ZitatToday I received a fundraising letter from conservative comic writer P.J. O'Rourke. On the envelope, above a caricature of O'Rourke, is one of his more celebrated quotes: "Giving money and power to government is like giving whiskey and car keys to teenage boys." Ha, ha.
The last I heard from O'Rourke was in May, when he proudly declared, "I endorse Hillary Clinton for president." He added, "Better the devil you know than the Lord of the Flies on his own 757. Flying to and fro in the earth, with gold-plated seatbelt buckles, talking nativist, isolationist, mercantilist, bigoted, rude and vulgar crap."
I opened the envelope today to discover who on the right would use a Hillary endorser to raise funds. It was the Cato Institute, a D.C.-based think-tank "dedicated to the principles of individual liberty, limited government, free markets and peace." Which of these principles, I wondered, would a Hillary presidency ensure? The answer, of course, is none. She is the teenage boy with whiskey and car keys, but worse: she is the teenage boy who leaves the scene after a fatal DUI and gets the old man to bribe the judge.

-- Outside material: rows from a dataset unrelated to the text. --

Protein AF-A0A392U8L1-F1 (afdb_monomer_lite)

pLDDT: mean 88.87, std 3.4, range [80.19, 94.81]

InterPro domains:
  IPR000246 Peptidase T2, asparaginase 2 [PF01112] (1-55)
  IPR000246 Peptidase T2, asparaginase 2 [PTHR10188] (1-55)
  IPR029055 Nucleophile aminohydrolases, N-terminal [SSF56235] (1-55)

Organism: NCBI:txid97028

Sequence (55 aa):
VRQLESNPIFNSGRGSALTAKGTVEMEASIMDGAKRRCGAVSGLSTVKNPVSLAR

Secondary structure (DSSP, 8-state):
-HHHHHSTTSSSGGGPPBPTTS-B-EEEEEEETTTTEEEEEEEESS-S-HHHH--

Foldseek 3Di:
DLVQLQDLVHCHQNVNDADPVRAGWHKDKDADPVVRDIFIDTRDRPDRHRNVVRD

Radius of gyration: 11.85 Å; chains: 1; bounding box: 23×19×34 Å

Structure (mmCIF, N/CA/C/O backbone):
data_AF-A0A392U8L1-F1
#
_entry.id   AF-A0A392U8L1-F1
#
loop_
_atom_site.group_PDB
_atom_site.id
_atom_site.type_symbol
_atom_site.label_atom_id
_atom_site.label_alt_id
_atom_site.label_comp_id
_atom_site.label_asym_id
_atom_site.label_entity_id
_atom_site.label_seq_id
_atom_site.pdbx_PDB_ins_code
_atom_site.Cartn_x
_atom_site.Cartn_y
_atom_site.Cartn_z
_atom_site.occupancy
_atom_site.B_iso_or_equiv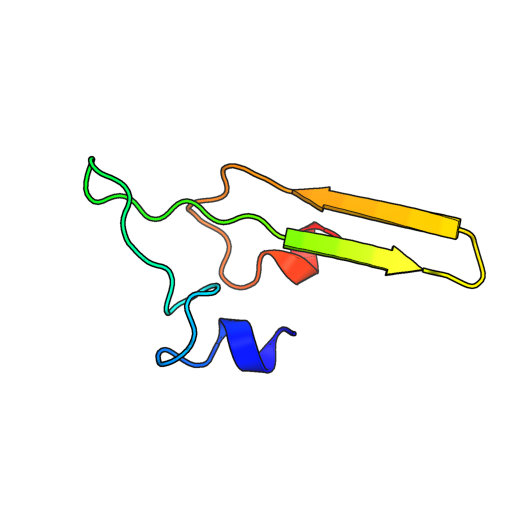
_atom_site.auth_seq_id
_atom_site.auth_comp_id
_atom_site.auth_asym_id
_atom_site.auth_atom_id
_atom_site.pdbx_PDB_model_num
ATOM 1 N N . VAL A 1 1 ? 6.653 -4.204 -4.087 1.00 80.19 1 VAL A N 1
ATOM 2 C CA . VAL A 1 1 ? 5.526 -3.434 -3.501 1.00 80.19 1 VAL A CA 1
ATOM 3 C C . VAL A 1 1 ? 4.471 -4.330 -2.855 1.00 80.19 1 VAL A C 1
ATOM 5 O O . VAL A 1 1 ? 4.299 -4.217 -1.656 1.00 80.19 1 VAL A O 1
ATOM 8 N N . ARG A 1 2 ? 3.853 -5.294 -3.559 1.00 85.81 2 ARG A N 1
ATOM 9 C CA . ARG A 1 2 ? 2.823 -6.196 -2.976 1.00 85.81 2 ARG A CA 1
ATOM 10 C C . ARG A 1 2 ? 3.199 -6.893 -1.661 1.00 85.81 2 ARG A C 1
ATOM 12 O O . ARG A 1 2 ? 2.355 -7.075 -0.790 1.00 85.81 2 ARG A O 1
ATOM 19 N N . GLN A 1 3 ? 4.461 -7.306 -1.526 1.00 84.25 3 GLN A N 1
ATOM 20 C CA . GLN A 1 3 ? 4.961 -7.918 -0.291 1.00 84.25 3 GLN A CA 1
ATOM 21 C C . GLN A 1 3 ? 5.006 -6.920 0.878 1.00 84.25 3 GLN A C 1
ATOM 23 O O . GLN A 1 3 ? 4.731 -7.313 2.005 1.00 84.25 3 GLN A O 1
ATOM 28 N N . LEU A 1 4 ? 5.282 -5.639 0.606 1.00 85.44 4 LEU A N 1
ATOM 29 C CA . LEU A 1 4 ? 5.262 -4.571 1.610 1.00 85.44 4 LEU A CA 1
ATOM 30 C C . LEU A 1 4 ? 3.822 -4.243 2.024 1.00 85.44 4 LEU A C 1
ATOM 32 O O . LEU A 1 4 ? 3.540 -4.202 3.210 1.00 85.44 4 LEU A O 1
ATOM 36 N N . GLU A 1 5 ? 2.891 -4.161 1.068 1.00 86.38 5 GLU A N 1
ATOM 37 C CA . GLU A 1 5 ? 1.453 -3.961 1.343 1.00 86.38 5 GLU A CA 1
ATOM 38 C C . GLU A 1 5 ? 0.813 -5.107 2.144 1.00 86.38 5 GLU A C 1
ATOM 40 O O . GLU A 1 5 ? -0.209 -4.937 2.806 1.00 86.38 5 GLU A O 1
ATOM 45 N N . SER A 1 6 ? 1.380 -6.310 2.050 1.00 87.00 6 SER A N 1
ATOM 46 C CA . SER A 1 6 ? 0.895 -7.474 2.798 1.00 87.00 6 SER A CA 1
ATOM 47 C C . SER A 1 6 ? 1.494 -7.557 4.201 1.00 87.00 6 SER A C 1
ATOM 49 O O . SER A 1 6 ? 0.972 -8.295 5.038 1.00 87.00 6 SER A O 1
ATOM 51 N N . ASN A 1 7 ? 2.588 -6.836 4.452 1.00 86.50 7 ASN A N 1
ATOM 52 C CA . ASN A 1 7 ? 3.273 -6.845 5.729 1.00 86.50 7 ASN A CA 1
ATOM 53 C C . ASN A 1 7 ? 2.655 -5.767 6.642 1.00 86.50 7 ASN A C 1
ATOM 55 O O . ASN A 1 7 ? 2.715 -4.583 6.316 1.00 86.50 7 ASN A O 1
ATOM 59 N N . PRO A 1 8 ? 2.079 -6.157 7.792 1.00 86.44 8 PRO A N 1
ATOM 60 C CA . PRO A 1 8 ? 1.345 -5.247 8.670 1.00 86.44 8 PRO A CA 1
ATOM 61 C C . PRO A 1 8 ? 2.221 -4.185 9.351 1.00 86.44 8 PRO A C 1
ATOM 63 O O . PRO A 1 8 ? 1.680 -3.254 9.931 1.00 86.44 8 PRO A O 1
ATOM 66 N N . ILE A 1 9 ? 3.551 -4.318 9.306 1.00 90.25 9 ILE A N 1
ATOM 67 C CA . ILE A 1 9 ? 4.487 -3.345 9.892 1.00 90.25 9 ILE A CA 1
ATOM 68 C C . ILE A 1 9 ? 4.580 -2.080 9.028 1.00 90.25 9 ILE A C 1
ATOM 70 O O . ILE A 1 9 ? 4.889 -1.002 9.531 1.00 90.25 9 ILE A O 1
ATOM 74 N N . PHE A 1 10 ? 4.321 -2.196 7.725 1.00 85.31 10 PHE A N 1
ATOM 75 C CA . PHE A 1 10 ? 4.415 -1.066 6.811 1.00 85.31 10 PHE A CA 1
ATOM 76 C C . PHE A 1 10 ? 3.064 -0.375 6.664 1.00 85.31 10 PHE A C 1
ATOM 78 O O . PHE A 1 10 ? 2.043 -1.035 6.484 1.00 85.31 10 PHE A O 1
ATOM 85 N N . ASN A 1 11 ? 3.081 0.960 6.648 1.00 88.31 11 ASN A N 1
ATOM 86 C CA . ASN A 1 11 ? 1.914 1.801 6.379 1.00 88.31 11 ASN A CA 1
ATOM 87 C C . ASN A 1 11 ? 1.482 1.715 4.900 1.00 88.31 11 ASN A C 1
ATOM 89 O O . ASN A 1 11 ? 1.635 2.656 4.126 1.00 88.31 11 ASN A O 1
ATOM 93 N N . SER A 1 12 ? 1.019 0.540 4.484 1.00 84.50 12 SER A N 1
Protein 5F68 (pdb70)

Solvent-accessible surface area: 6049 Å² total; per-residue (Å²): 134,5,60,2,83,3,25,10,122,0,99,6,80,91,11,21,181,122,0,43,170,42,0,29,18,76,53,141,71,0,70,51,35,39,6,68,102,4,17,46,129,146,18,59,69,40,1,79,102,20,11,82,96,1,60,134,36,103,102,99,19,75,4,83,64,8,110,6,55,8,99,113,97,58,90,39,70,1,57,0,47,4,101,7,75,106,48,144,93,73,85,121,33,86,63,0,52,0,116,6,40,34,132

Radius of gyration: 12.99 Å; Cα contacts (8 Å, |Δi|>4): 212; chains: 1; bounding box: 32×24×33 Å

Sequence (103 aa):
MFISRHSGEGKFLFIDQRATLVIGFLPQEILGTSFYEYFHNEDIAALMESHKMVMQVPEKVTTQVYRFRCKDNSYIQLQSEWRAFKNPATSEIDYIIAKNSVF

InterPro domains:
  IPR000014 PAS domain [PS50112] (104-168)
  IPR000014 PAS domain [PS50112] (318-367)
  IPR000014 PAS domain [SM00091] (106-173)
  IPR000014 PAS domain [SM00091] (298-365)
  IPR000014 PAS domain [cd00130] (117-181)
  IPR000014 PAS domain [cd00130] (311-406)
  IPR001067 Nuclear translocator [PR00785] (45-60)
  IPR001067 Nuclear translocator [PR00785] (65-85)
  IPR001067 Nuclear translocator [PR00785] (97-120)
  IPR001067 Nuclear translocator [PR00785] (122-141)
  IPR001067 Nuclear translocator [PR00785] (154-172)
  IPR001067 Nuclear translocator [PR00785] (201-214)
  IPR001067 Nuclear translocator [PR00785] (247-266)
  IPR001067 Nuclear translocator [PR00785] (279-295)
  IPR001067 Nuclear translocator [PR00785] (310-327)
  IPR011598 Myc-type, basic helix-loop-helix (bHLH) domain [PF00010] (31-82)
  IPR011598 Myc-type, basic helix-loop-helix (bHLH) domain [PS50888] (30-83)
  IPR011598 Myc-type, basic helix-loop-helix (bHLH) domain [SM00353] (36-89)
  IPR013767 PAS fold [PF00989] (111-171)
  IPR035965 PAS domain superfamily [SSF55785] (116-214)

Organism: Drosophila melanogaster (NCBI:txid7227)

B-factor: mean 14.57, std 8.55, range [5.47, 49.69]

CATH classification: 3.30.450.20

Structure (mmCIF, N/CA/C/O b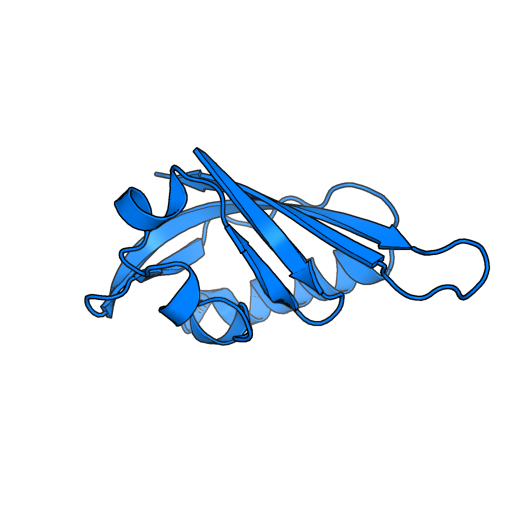ackbone):
data_5F68
#
_entry.id   5F68
#
_cell.length_a   73.308
_cell.length_b   44.169
_cell.length_c   38.574
_cell.angle_alpha   90.000
_cell.angle_beta   115.160
_cell.angle_gamma   90.000
#
_symmetry.space_group_name_H-M   'C 1 2 1'
#
loop_
_entity.id
_entity.type
_entity.pdbx_description
1 polymer 'Protein cycle'
2 non-polymer 1,2-ETHANEDIOL
3 water water
#
loop_
_atom_site.group_PDB
_atom_site.id
_atom_site.type_symbol
_atom_site.label_atom_id
_atom_site.label_alt_id
_atom_site.label_comp_id
_atom_site.label_asym_id
_atom_site.label_entity_id
_atom_site.label_seq_id
_atom_site.pdbx_PDB_ins_code
_atom_site.Cartn_x
_atom_site.Cartn_y
_atom_site.Cartn_z
_atom_site.occupancy
_atom_site.B_iso_or_equiv
_atom_site.auth_seq_id
_atom_site.auth_comp_id
_atom_site.auth_asym_id
_atom_site.auth_atom_id
_atom_site.pdbx_PDB_model_num
ATOM 1 N N . MET A 1 1 ? 73.588 26.422 21.173 1.00 33.76 310 MET A N 1
ATOM 2 C CA . MET A 1 1 ? 73.820 27.129 22.409 1.00 22.10 310 MET A CA 1
ATOM 3 C C . MET A 1 1 ? 75.205 26.877 22.973 1.00 14.58 310 MET A C 1
ATOM 4 O O . MET A 1 1 ? 75.561 27.526 23.932 1.00 18.44 310 MET A O 1
ATOM 9 N N . PHE A 1 2 ? 76.013 25.986 22.385 1.00 10.26 311 PHE A N 1
ATOM 10 C CA . PHE A 1 2 ? 77.442 26.010 22.704 1.00 11.44 311 PHE A CA 1
ATOM 11 C C . PHE A 1 2 ? 78.255 25.722 21.449 1.00 8.69 311 PHE A C 1
ATOM 12 O O . PHE A 1 2 ? 77.821 24.997 20.557 1.00 10.20 311 PHE A O 1
ATOM 20 N N . ILE A 1 3 ? 79.466 26.285 21.404 1.00 9.37 312 ILE A N 1
ATOM 21 C CA . ILE A 1 3 ? 80.397 26.083 20.282 1.00 8.25 312 ILE A CA 1
ATOM 22 C C . ILE A 1 3 ? 81.395 24.997 20.638 1.00 8.02 312 ILE A C 1
ATOM 23 O O . ILE A 1 3 ? 81.943 24.970 21.747 1.00 9.14 312 ILE A O 1
ATOM 28 N N . SER A 1 4 ? 81.692 24.121 19.667 1.00 7.40 313 SER A N 1
ATOM 29 C CA . SER A 1 4 ? 82.877 23.273 19.715 1.00 7.84 313 SER A CA 1
ATOM 30 C C . SER A 1 4 ? 83.627 23.386 18.396 1.00 8.11 313 SER A C 1
ATOM 31 O O . SER A 1 4 ? 83.074 23.873 17.404 1.00 8.31 313 SER A O 1
ATOM 34 N N . ARG A 1 5 ? 84.880 22.963 18.386 1.00 7.03 314 ARG A N 1
ATOM 35 C CA . ARG A 1 5 ? 85.622 22.838 17.133 1.00 6.94 314 ARG A CA 1
ATOM 36 C C . ARG A 1 5 ? 86.309 21.500 17.100 1.00 7.74 314 ARG A C 1
ATOM 37 O O . ARG A 1 5 ? 86.632 20.950 18.157 1.00 7.89 314 ARG A O 1
ATOM 45 N N . HIS A 1 6 ? 86.493 20.968 15.891 1.00 8.13 315 HIS A N 1
ATOM 46 C CA . HIS A 1 6 ? 86.969 19.599 15.745 1.00 7.16 315 HIS A CA 1
ATOM 47 C C . HIS A 1 6 ? 88.004 19.526 14.636 1.00 9.25 315 HIS A C 1
ATOM 48 O O . HIS A 1 6 ? 88.062 20.368 13.725 1.00 9.20 315 HIS A O 1
ATOM 55 N N . SER A 1 7 ? 88.809 18.466 14.673 1.00 8.24 316 SER A N 1
ATOM 56 C CA . SER A 1 7 ? 89.627 18.163 13.506 1.00 8.44 316 SER A CA 1
ATOM 57 C C . SER A 1 7 ? 88.741 17.726 12.340 1.00 9.29 316 SER A C 1
ATOM 58 O O . SER A 1 7 ? 87.550 17.408 12.491 1.00 9.11 316 SER A O 1
ATOM 61 N N . GLY A 1 8 ? 89.374 17.607 11.155 1.00 9.58 317 GLY A N 1
ATOM 62 C CA . GLY A 1 8 ? 88.649 17.092 10.014 1.00 11.07 317 GLY A CA 1
ATOM 63 C C . GLY A 1 8 ? 88.007 15.751 10.255 1.00 10.80 317 GLY A C 1
ATOM 64 O O . GLY A 1 8 ? 86.995 15.436 9.621 1.00 13.80 317 GLY A O 1
ATOM 65 N N . GLU A 1 9 ? 88.614 14.925 11.105 1.00 9.94 318 GLU A N 1
ATOM 66 C CA . GLU A 1 9 ? 88.093 13.602 11.401 1.00 10.74 318 GLU A CA 1
ATOM 67 C C . GLU A 1 9 ? 87.073 13.597 12.533 1.00 10.84 318 GLU A C 1
ATOM 68 O O . GLU A 1 9 ? 86.491 12.535 12.807 1.00 13.03 318 GLU A O 1
ATOM 74 N N . GLY A 1 10 ? 86.810 14.720 13.177 1.00 8.79 319 GLY A N 1
ATOM 75 C CA . GLY A 1 10 ? 85.828 14.796 14.254 1.00 8.41 319 GLY A CA 1
ATOM 76 C C . GLY A 1 10 ? 86.408 14.850 15.648 1.00 9.26 319 GLY A C 1
ATOM 77 O O . GLY A 1 10 ? 85.625 14.905 16.602 1.00 10.92 319 GLY A O 1
ATOM 78 N N . LYS A 1 11 ? 87.720 14.901 15.820 1.00 8.43 320 LYS A N 1
ATOM 79 C CA . LYS A 1 11 ? 88.307 14.963 17.164 1.00 8.47 320 LYS A CA 1
ATOM 80 C C . LYS A 1 11 ? 88.020 16.314 17.809 1.00 8.43 320 LYS A C 1
ATOM 81 O O . LYS A 1 11 ? 88.296 17.347 17.201 1.00 8.59 320 LYS A O 1
ATOM 87 N N . PHE A 1 12 ? 87.511 16.325 19.042 1.00 8.32 321 PHE A N 1
ATOM 88 C CA . PHE A 1 12 ? 87.306 17.611 19.732 1.00 6.99 321 PHE A CA 1
ATOM 89 C C . PHE A 1 12 ? 88.634 18.297 19.957 1.00 7.41 321 PHE A C 1
ATOM 90 O O . PHE A 1 12 ? 89.547 17.750 20.561 1.00 9.08 321 PHE A O 1
ATOM 98 N N . LEU A 1 13 ? 88.706 19.555 19.506 1.00 8.12 322 LEU A N 1
ATOM 99 C CA . LEU A 1 13 ? 89.828 20.458 19.750 1.00 7.55 322 LEU A CA 1
ATOM 100 C C . LEU A 1 13 ? 89.507 21.550 20.762 1.00 8.86 322 LEU A C 1
ATOM 101 O O . LEU A 1 13 ? 90.430 22.051 21.401 1.00 10.16 322 LEU A O 1
ATOM 106 N N . PHE A 1 14 ? 88.245 21.955 20.865 1.00 8.74 323 PHE A N 1
ATOM 107 C CA . PHE A 1 14 ? 87.836 23.105 21.668 1.00 8.32 323 PHE A CA 1
ATOM 108 C C . PHE A 1 14 ? 86.373 22.948 22.033 1.00 9.46 323 PHE A C 1
ATOM 109 O O . PHE A 1 14 ? 85.573 22.549 21.199 1.00 8.64 323 PHE A O 1
ATOM 117 N N . ILE A 1 15 ? 86.014 23.301 23.271 1.00 8.72 324 ILE A N 1
ATOM 118 C CA . ILE A 1 15 ? 84.617 23.561 23.642 1.00 9.59 324 ILE A CA 1
ATOM 119 C C . ILE A 1 15 ? 84.584 24.902 24.376 1.00 8.76 324 ILE A C 1
ATOM 120 O O . ILE A 1 15 ? 85.523 25.234 25.107 1.00 10.63 324 ILE A O 1
ATOM 125 N N . ASP A 1 16 ? 83.501 25.658 24.196 1.00 8.32 325 ASP A N 1
ATOM 126 C CA . ASP A 1 16 ? 83.415 26.990 24.798 1.00 8.68 325 ASP A CA 1
ATOM 127 C C . ASP A 1 16 ? 83.057 26.877 26.289 1.00 10.99 325 ASP A C 1
ATOM 128 O O . ASP A 1 16 ? 82.891 25.777 26.829 1.00 11.87 325 ASP A O 1
ATOM 133 N N . GLN A 1 17 ? 82.929 28.033 26.941 1.00 11.50 326 GLN A N 1
ATOM 134 C CA . GLN A 1 17 ? 82.698 28.093 28.382 1.00 12.73 326 GLN A CA 1
ATOM 135 C C . GLN A 1 17 ? 81.304 27.645 28.776 1.00 12.87 326 GLN A C 1
ATOM 136 O O . GLN A 1 17 ? 81.063 27.478 29.980 1.00 18.11 326 GLN A O 1
ATOM 142 N N . ARG A 1 18 ? 80.379 27.519 27.823 1.00 10.56 327 ARG A N 1
ATOM 143 C CA . ARG A 1 18 ? 79.001 27.113 28.086 1.00 12.65 327 ARG A CA 1
ATOM 144 C C . ARG A 1 18 ? 78.793 25.618 27.951 1.00 11.73 327 ARG A C 1
ATOM 145 O O . ARG A 1 18 ? 77.790 25.100 28.450 1.00 11.90 327 ARG A O 1
ATOM 153 N N . ALA A 1 19 ? 79.721 24.897 27.339 1.00 10.23 328 ALA A N 1
ATOM 154 C CA . ALA A 1 19 ? 79.507 23.505 26.991 1.00 11.32 328 ALA A CA 1
ATOM 155 C C . ALA A 1 19 ? 79.388 22.626 28.222 1.00 9.06 328 ALA A C 1
ATOM 156 O O . ALA A 1 19 ? 78.554 21.717 28.244 1.00 10.23 328 ALA A O 1
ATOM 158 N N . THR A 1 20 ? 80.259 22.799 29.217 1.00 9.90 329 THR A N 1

We know this about Hillary. We know too that her party is pulling her hard to the left. She will not surprise us. Unlike Trump, she will appoint a judiciary fully indifferent, if not hostile, to the Constitution Cato claims to cherish. "More than five million copies in print," the Cato website boasts of its pocket-sized Constitution, "this edition's influence has been observed far and wide."